The decline in the casualty rate, which takes into account the volume of traffic on the roads, has been much steeper. In 1967 there were 199 casualties per 100 million vehicle kilometres. By 2007 this had declined to 48 per 100 million vehicle kilometres."
So I wonder if there's a variable cost in there that's proving difficult to control. A chief culprit might be marketing. We're certainly being inundated with TV advertisements for insurance price comparison sites, so I wonder if that is in turn being paid for by higher 'costs per click' associated with advertising on those sites? While some insurers are refusing to list their products on the price comparison sites, they may still face competition for key search terms, for example.

Needless to say, I haven't yet been able to find much public analysis on this, but there is a helpful post on analysing the efficiency of cost per click by The Catalsyst. It's easy to over-spend, and the competition may force you to.

If my hypothesis is right, the case is building for semantic web applications to enable people's computers to find deals simply by interrogating insurers' computers - without all the expensive advertising noise.

Wednesday, 21 October 2009

Extra Data From Us is Key To Financial Health


Just for fun, I've been wading through the FSA's discussion paper on reforming the mortgage market.

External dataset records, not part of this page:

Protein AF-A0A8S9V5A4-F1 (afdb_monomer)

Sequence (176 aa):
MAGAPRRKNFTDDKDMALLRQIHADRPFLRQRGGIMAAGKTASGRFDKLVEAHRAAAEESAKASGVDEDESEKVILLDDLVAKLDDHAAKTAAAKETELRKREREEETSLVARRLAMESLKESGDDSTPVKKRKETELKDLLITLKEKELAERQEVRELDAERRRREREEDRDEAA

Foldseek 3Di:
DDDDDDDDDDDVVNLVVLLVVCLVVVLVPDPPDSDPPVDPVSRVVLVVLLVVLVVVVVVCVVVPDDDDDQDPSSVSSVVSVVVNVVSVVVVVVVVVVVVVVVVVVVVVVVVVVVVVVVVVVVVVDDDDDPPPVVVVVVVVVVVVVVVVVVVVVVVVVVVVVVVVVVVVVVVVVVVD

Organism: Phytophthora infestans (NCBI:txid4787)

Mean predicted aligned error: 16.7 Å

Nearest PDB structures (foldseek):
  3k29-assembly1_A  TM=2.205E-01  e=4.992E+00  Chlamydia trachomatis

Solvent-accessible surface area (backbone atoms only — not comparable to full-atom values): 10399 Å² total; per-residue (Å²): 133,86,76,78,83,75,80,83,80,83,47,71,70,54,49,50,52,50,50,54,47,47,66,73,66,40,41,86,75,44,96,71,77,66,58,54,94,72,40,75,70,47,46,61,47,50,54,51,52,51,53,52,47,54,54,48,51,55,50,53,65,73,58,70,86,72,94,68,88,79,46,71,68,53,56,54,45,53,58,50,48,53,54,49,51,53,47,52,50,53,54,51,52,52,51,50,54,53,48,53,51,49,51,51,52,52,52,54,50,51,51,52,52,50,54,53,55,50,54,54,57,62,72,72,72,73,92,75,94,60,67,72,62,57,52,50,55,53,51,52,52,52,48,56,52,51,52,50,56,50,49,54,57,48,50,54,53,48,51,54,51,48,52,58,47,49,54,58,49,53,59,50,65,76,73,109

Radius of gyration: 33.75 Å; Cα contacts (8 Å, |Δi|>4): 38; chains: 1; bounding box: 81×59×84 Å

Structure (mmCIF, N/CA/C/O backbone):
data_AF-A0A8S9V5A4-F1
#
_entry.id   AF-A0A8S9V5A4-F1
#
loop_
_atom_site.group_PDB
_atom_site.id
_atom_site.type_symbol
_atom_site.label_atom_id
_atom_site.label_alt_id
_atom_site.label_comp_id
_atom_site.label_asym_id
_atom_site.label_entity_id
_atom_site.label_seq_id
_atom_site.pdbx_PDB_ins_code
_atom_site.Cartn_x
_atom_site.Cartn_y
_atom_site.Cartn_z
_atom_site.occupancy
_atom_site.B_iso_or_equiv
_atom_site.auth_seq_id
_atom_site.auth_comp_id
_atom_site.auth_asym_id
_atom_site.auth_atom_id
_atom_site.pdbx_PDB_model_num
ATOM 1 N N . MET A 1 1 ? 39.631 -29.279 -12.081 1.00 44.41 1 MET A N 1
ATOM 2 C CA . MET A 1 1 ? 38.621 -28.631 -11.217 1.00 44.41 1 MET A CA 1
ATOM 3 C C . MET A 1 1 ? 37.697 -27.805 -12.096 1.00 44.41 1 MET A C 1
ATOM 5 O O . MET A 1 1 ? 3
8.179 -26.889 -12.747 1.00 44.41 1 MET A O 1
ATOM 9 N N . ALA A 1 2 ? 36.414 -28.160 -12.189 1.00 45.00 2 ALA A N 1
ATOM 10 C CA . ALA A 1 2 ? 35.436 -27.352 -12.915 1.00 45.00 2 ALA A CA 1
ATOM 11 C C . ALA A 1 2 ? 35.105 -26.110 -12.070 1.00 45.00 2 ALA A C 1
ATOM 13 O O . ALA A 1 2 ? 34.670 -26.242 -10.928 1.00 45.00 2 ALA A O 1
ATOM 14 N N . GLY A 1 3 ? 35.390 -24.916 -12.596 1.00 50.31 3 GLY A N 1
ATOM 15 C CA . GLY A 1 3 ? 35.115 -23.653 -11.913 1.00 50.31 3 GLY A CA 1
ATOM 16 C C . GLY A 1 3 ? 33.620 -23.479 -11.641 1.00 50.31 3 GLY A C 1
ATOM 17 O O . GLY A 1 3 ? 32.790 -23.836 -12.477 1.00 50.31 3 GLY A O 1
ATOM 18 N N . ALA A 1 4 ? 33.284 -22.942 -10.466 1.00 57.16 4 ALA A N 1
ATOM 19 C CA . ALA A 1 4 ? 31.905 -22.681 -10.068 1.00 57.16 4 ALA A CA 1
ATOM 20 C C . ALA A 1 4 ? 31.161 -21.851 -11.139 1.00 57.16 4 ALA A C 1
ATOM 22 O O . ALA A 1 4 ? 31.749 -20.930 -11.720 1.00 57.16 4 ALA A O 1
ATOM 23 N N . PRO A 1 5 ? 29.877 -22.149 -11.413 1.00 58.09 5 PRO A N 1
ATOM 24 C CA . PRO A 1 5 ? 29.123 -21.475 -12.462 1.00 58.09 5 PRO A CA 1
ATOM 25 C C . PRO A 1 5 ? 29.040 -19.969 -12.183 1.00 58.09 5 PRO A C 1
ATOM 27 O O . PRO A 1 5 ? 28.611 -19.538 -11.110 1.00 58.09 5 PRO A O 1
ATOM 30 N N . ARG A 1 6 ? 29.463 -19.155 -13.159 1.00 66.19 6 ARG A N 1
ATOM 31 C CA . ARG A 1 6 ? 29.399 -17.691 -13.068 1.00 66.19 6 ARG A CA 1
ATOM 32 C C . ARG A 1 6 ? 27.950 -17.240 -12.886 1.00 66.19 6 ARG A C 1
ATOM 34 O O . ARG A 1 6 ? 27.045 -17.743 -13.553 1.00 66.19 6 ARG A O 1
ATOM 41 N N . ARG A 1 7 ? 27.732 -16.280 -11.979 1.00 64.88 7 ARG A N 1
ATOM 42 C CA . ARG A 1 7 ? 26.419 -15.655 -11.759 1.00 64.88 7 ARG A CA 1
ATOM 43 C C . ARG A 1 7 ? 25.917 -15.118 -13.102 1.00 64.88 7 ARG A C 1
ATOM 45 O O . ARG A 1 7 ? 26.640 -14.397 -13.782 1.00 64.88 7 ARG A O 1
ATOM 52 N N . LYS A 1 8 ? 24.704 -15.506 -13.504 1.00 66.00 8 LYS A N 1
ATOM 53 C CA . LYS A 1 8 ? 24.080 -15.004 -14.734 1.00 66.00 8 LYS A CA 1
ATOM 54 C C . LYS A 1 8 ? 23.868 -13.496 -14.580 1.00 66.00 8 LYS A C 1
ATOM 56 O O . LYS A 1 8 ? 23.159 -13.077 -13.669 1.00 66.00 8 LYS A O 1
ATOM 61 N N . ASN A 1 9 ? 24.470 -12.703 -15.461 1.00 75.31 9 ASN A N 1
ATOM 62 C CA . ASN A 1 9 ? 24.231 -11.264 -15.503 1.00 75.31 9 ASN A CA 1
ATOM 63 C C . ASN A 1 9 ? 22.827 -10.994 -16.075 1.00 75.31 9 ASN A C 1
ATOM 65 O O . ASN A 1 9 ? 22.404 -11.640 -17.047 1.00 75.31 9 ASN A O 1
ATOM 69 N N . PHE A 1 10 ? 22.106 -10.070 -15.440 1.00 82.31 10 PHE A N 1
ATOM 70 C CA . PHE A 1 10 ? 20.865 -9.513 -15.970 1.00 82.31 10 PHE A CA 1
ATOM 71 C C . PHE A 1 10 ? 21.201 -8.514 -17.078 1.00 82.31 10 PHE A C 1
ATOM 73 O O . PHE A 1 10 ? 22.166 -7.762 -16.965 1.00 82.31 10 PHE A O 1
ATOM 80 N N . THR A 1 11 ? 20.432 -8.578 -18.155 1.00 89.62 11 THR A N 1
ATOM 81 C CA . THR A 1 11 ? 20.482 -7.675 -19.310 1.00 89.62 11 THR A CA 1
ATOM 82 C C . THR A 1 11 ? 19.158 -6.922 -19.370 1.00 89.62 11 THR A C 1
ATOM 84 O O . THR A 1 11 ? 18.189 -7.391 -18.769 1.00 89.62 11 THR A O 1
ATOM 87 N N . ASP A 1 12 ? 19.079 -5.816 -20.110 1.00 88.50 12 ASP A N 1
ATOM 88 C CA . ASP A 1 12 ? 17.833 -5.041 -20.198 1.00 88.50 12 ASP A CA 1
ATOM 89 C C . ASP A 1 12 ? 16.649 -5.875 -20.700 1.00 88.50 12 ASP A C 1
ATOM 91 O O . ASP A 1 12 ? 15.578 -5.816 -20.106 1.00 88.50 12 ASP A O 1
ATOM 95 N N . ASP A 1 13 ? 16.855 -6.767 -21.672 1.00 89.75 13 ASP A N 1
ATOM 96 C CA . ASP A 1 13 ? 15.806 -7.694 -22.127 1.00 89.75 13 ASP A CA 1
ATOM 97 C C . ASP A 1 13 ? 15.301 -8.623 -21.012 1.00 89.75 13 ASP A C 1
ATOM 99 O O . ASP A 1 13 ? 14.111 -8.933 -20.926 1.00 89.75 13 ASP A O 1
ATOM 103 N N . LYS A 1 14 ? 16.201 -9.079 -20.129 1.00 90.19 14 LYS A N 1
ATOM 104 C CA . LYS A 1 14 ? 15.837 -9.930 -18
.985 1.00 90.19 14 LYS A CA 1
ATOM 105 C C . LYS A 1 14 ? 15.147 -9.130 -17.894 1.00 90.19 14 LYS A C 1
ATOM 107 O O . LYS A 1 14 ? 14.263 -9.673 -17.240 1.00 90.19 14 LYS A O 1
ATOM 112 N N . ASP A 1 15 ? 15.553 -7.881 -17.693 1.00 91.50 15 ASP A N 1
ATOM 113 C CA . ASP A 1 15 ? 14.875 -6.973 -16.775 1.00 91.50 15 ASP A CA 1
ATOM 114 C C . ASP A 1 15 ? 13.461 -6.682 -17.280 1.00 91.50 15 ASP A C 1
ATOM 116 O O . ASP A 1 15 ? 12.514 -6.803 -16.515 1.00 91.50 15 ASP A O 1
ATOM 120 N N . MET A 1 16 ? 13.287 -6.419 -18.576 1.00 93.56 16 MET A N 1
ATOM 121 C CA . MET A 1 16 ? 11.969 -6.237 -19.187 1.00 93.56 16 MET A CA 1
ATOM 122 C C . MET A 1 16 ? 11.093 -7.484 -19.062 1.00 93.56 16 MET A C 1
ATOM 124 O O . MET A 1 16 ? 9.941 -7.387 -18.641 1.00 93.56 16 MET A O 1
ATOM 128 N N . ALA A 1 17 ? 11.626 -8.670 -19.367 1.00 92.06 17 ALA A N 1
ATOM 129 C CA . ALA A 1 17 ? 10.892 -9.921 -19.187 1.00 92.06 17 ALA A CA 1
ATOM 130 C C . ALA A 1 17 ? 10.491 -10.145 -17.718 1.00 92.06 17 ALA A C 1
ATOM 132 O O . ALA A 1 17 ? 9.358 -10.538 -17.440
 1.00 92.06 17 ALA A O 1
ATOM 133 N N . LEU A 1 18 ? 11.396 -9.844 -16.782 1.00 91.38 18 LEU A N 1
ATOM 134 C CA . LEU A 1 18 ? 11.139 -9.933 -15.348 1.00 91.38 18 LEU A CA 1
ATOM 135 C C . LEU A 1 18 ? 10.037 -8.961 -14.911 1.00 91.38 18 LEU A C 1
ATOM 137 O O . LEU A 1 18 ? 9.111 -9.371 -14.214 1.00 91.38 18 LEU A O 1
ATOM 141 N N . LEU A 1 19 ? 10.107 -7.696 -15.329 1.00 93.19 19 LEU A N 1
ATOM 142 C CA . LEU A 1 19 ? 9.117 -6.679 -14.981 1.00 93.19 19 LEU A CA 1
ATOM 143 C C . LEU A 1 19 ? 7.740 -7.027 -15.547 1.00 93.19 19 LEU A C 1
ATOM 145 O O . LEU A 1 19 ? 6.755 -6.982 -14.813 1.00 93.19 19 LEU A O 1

The FSA's aims are to ensure the mortgage market is sustainable for all participants, and works better for consumers - and taxpayers.

The credit crunch has shown that consumer lending and related securitisation programmes have become a high risk, low/no data process. That has to change.

So, the immediate challenge to the FSA's approach is the decision (thinly explained on page 67) to focus only on the 'mortgage market', rather than the role of mortgages in the 'credit market' or indeed the overall investment market of which the credit market is an integral part. Of course, the FSA's remit and resources don't even extend to unsecured credit, let alone the entire investment market. This silo mentality renders the investment markets a fool's paradise.

Secondly, lenders and their investors (including the Treasury) will only get better at risk management if all the data systems in the lending/investment process are up to the job of collecting and processing enough credit data. That includes using the data gleaned in the underwriting process to help inform the loan collections/enforcement process, then 'closing the loop' by feeding the lessons learned back into the underwriting and investment processes. It would be interesting to see how much work the FSA has done to understand and encourage the level of investment in systems used for underwriting, collections and investment decisions.

Thirdly, the FSA is right to avoid 'blunt' caps on loan-to-value and debt-to-income ratios. Adding a more detailed calculation of 'free disposable income' is a good way to introduce more data that might help lenders and investors predict the likelihood of default. But that will only work if borrowers are willing to contribute accurate data, rather than try to 'game' the system - which lenders/investors will end up tolerating. So far, the FSA seems to be generating consumer resistance to providing extra information to lenders (making it harder for lenders to ask) by not explaining that extra data is critical to lenders improving their credit risk management systems, which ultimately protects the entire financial system.

The discussion period ends on 30 January 2010.